Как совместны — и до каких пор совместны? — утонченные стихи и грубая психея? Или Время опять вмешивается в мое писательство, и поздняя Юнна заслоняет раннюю? Нет, помню до сих пор ее ранние стихи и тогда же ее грубый, мужичий смех, ее погруженность в бытовой меркантилизм, в бабий вещизм — буржуазка, короче. А здесь и того хуже: когда Лена водила ее по Метрополитен-музею, а я возил на Лонг-Айленд, она искренне недоумевала и глядела не на картины и не на живые виды, а на нас. («Я дико застенчива», — сказала она, когда я, пожалев ее мочевой пузырь, буквально втолкнул ее в женскую уборную на пляже, а Жеку в аналогичной «застенчивой» ситуации убедил, сказав, что он повсюду тащит с собой стакан мочи.) Не в осуждение — кому я судья? — но в дневнике обнаружил эту замету о ее недоумении, которое, может, ничего и не значит — не мне решать. Пруст поначалу назвал свой великий антимемуарный роман «Против Сент-Бёва» — потому что Сент-Бёв шел к писателю через его био, а его био отгадывал по его книгам. Менее всего Прусту хотелось, чтобы в нем угадали монстра, коим он, несомненно, был («жесток с бесконечной чувствительностью» — его собственные слова), что не помешало ему написать лучший после Сервантеса и Достоевского роман.

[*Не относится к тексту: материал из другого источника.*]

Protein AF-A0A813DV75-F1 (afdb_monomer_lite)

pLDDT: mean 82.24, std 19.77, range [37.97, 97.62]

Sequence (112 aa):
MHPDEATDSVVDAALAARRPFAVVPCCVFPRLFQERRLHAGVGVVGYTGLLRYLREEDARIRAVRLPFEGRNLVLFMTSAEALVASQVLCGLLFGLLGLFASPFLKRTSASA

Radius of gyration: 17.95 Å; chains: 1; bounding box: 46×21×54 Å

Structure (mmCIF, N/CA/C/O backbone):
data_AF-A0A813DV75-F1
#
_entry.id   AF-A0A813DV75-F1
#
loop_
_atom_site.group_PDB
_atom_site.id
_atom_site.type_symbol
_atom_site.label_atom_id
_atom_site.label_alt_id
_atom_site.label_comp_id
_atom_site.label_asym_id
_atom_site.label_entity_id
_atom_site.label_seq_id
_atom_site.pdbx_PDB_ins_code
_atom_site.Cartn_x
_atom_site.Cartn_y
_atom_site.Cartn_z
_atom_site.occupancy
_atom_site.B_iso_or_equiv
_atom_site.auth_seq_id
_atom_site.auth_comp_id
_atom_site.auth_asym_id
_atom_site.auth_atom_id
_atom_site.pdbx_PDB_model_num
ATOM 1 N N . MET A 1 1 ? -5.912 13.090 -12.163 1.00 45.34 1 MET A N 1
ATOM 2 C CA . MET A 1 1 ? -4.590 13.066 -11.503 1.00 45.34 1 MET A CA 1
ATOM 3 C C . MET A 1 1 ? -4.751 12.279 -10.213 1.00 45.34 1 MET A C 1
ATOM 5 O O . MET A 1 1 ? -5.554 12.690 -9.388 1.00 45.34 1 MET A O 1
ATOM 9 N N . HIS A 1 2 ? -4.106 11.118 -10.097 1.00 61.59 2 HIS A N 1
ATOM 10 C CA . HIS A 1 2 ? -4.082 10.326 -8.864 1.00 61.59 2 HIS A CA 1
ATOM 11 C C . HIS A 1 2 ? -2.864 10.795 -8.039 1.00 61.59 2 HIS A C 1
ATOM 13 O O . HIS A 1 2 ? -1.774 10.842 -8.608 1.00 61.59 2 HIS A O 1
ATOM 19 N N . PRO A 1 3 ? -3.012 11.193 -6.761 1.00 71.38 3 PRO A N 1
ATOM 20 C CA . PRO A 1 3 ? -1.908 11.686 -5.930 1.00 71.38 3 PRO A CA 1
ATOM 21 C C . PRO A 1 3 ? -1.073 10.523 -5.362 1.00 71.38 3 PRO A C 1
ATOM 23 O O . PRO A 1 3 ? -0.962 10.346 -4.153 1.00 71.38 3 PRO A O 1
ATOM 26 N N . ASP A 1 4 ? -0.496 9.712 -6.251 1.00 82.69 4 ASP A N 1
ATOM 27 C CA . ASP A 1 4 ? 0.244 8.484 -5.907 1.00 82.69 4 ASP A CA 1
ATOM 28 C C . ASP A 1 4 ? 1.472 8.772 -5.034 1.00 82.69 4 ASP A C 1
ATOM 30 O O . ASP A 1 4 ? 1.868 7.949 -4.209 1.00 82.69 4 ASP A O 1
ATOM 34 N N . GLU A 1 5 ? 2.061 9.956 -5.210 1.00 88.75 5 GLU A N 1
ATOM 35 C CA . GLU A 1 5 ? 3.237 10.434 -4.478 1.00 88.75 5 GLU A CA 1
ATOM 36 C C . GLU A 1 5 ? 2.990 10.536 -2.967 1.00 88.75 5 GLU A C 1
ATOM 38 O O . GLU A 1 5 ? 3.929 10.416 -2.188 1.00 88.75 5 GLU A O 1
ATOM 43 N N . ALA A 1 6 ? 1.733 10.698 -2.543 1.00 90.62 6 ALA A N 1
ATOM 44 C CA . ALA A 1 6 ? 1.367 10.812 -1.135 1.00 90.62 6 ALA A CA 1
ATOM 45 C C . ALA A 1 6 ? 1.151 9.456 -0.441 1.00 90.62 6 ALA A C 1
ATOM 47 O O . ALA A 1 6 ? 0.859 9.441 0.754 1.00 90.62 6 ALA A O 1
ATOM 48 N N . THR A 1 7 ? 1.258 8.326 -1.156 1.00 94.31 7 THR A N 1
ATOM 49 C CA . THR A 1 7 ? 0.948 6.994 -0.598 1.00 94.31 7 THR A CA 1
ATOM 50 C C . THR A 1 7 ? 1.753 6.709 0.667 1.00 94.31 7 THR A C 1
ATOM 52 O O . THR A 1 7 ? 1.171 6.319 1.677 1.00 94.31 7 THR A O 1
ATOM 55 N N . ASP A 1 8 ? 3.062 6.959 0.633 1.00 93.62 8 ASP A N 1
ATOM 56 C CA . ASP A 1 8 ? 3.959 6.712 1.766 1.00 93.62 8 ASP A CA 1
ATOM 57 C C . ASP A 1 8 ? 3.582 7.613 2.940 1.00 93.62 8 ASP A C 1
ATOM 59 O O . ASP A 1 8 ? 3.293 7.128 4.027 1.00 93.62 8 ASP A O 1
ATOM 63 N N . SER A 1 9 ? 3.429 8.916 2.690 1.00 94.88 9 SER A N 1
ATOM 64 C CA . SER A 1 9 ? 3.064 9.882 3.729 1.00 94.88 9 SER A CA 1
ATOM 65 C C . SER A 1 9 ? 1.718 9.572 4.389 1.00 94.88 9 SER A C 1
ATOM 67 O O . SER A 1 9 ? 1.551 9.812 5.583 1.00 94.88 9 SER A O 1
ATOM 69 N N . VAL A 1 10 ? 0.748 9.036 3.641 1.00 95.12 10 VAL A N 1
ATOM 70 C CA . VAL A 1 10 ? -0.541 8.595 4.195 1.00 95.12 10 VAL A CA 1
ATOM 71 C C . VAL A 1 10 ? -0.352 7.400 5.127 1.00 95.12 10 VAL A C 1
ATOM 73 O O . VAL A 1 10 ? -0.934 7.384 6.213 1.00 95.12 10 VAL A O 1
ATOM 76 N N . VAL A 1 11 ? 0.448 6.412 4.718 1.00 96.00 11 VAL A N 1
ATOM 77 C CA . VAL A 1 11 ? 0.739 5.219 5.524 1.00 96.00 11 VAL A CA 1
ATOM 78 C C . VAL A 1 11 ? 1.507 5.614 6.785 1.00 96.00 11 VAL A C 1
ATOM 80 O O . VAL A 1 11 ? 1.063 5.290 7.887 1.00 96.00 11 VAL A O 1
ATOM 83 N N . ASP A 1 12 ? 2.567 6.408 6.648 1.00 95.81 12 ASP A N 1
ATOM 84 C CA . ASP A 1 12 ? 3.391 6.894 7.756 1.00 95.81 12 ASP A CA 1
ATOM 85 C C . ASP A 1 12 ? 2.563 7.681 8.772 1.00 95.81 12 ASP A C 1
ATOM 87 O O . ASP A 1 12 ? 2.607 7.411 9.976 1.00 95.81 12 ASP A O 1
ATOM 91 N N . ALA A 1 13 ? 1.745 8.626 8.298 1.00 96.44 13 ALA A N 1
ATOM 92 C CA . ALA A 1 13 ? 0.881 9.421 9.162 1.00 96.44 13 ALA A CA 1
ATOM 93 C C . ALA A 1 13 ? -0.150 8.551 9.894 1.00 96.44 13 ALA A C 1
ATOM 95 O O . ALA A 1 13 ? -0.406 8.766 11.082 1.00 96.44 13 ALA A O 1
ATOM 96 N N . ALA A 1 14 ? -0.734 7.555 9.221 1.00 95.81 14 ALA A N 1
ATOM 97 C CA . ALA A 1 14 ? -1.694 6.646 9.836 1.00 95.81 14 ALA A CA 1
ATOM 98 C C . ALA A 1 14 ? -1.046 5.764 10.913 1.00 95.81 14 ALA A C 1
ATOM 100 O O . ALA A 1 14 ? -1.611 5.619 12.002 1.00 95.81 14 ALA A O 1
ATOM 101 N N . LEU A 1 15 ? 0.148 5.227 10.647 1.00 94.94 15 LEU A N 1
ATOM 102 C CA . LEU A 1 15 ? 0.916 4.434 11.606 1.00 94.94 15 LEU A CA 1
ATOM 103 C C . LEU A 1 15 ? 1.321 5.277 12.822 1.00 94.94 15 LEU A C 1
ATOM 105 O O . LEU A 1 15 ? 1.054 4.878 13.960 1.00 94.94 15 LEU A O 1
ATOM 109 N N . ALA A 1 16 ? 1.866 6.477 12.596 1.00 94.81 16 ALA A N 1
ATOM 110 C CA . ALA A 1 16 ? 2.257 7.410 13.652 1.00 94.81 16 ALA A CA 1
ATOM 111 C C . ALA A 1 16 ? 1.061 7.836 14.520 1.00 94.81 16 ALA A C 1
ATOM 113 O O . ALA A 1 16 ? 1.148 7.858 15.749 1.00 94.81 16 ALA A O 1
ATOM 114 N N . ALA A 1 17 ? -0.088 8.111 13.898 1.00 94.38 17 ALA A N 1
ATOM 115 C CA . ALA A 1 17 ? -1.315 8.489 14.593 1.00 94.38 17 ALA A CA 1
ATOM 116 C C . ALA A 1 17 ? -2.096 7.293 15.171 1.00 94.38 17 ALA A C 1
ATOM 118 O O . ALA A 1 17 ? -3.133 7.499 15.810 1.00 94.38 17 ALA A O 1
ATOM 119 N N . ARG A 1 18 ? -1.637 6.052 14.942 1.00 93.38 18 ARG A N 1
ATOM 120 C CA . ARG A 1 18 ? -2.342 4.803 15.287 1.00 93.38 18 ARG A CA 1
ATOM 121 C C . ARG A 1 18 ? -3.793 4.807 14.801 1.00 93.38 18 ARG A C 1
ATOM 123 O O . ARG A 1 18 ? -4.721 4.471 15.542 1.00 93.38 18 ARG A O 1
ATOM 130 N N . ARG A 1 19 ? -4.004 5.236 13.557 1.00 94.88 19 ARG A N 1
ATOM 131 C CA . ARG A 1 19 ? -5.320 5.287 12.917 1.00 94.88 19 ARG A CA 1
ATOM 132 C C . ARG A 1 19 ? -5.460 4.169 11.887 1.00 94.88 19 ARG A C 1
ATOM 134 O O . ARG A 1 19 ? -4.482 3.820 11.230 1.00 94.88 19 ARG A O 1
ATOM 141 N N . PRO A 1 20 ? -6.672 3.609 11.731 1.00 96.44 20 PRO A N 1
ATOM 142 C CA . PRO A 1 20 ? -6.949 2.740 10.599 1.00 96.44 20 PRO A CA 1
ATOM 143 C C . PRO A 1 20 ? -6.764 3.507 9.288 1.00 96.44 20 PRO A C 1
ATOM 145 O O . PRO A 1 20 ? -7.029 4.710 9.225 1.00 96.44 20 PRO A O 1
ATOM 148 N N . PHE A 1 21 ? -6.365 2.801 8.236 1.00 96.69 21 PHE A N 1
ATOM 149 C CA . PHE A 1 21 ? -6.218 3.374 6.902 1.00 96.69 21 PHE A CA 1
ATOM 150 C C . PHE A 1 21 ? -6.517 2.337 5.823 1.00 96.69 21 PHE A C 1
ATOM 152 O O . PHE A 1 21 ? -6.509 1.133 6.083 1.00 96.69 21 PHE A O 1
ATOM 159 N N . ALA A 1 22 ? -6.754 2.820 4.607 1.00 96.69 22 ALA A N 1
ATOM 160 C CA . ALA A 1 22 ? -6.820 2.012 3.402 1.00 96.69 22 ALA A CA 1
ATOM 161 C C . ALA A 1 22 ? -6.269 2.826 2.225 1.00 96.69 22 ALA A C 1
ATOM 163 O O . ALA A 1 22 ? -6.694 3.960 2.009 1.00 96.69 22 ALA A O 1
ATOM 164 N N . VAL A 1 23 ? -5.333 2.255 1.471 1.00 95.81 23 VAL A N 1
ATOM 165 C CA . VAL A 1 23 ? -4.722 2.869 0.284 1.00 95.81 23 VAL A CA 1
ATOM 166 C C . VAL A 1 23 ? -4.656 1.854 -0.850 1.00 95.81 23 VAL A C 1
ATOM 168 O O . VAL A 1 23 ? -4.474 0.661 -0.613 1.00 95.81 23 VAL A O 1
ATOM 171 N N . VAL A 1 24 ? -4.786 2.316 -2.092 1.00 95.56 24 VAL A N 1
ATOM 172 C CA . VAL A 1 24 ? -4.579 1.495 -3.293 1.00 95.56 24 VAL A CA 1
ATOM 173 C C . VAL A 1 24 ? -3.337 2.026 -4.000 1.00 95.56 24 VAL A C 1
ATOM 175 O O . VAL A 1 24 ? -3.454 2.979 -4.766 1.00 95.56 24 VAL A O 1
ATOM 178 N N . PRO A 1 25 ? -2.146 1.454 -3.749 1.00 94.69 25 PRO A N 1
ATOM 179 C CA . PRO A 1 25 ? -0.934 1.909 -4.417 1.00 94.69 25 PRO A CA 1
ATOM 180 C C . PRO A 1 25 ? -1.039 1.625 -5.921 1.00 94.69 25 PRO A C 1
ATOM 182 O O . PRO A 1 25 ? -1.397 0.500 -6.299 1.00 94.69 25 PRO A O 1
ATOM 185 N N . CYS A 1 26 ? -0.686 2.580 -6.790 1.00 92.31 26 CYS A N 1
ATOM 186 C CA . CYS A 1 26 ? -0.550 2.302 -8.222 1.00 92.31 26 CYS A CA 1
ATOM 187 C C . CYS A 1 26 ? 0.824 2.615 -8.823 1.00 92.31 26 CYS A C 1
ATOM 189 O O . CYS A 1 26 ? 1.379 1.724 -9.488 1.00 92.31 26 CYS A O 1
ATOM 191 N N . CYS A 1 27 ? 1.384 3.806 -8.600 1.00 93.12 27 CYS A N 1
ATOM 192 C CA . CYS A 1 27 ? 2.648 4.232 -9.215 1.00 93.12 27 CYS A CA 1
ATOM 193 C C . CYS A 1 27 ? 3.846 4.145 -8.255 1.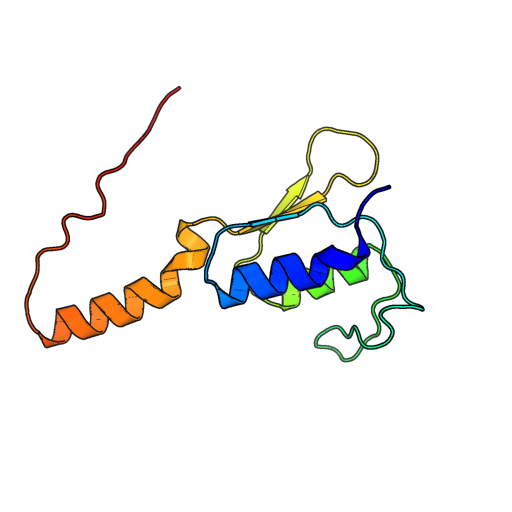00 93.12 27 CYS A C 1
ATOM 195 O O . CYS A 1 27 ? 3.765 4.490 -7.084 1.00 93.12 27 CYS A O 1
ATOM 197 N N . VAL A 1 28 ? 4.991 3.681 -8.771 1.00 93.06 28 VAL A N 1
ATOM 198 C CA . VAL A 1 28 ? 6.200 3.414 -7.961 1.00 93.06 28 VAL A CA 1
ATOM 199 C C . VAL A 1 28 ? 7.185 4.582 -7.976 1.00 93.06 28 VAL A C 1
ATOM 201 O O . VAL A 1 28 ? 7.886 4.791 -6.998 1.00 93.06 28 VAL A O 1
ATOM 204 N N . PHE A 1 29 ? 7.263 5.325 -9.082 1.00 93.69 29 PHE A N 1
ATOM 205 C CA . PHE A 1 29 ? 8.200 6.440 -9.288 1.00 93.69 29 PHE A CA 1
ATOM 206 C C . PHE A 1 29 ? 9.626 6.198 -8.742 1.00 93.69 29 PHE A C 1
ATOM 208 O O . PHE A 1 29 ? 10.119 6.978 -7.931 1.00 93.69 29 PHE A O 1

Я — не Сент-Бёв, хотя подглядел монструозность во многих живых тогда авторах, включая самого себя, но моя монструозность оттого, что я — скорпион. Не по рождению — во все эти знаки зодиака у меня никакой веры, но по художественному заданию самому себе. Да, литературы ради готов на что угодно, ставя ее превыше всего, включая такую эфемерность, как дружба и даже любовь. А коли скорпион, то и спрос с меня невелик.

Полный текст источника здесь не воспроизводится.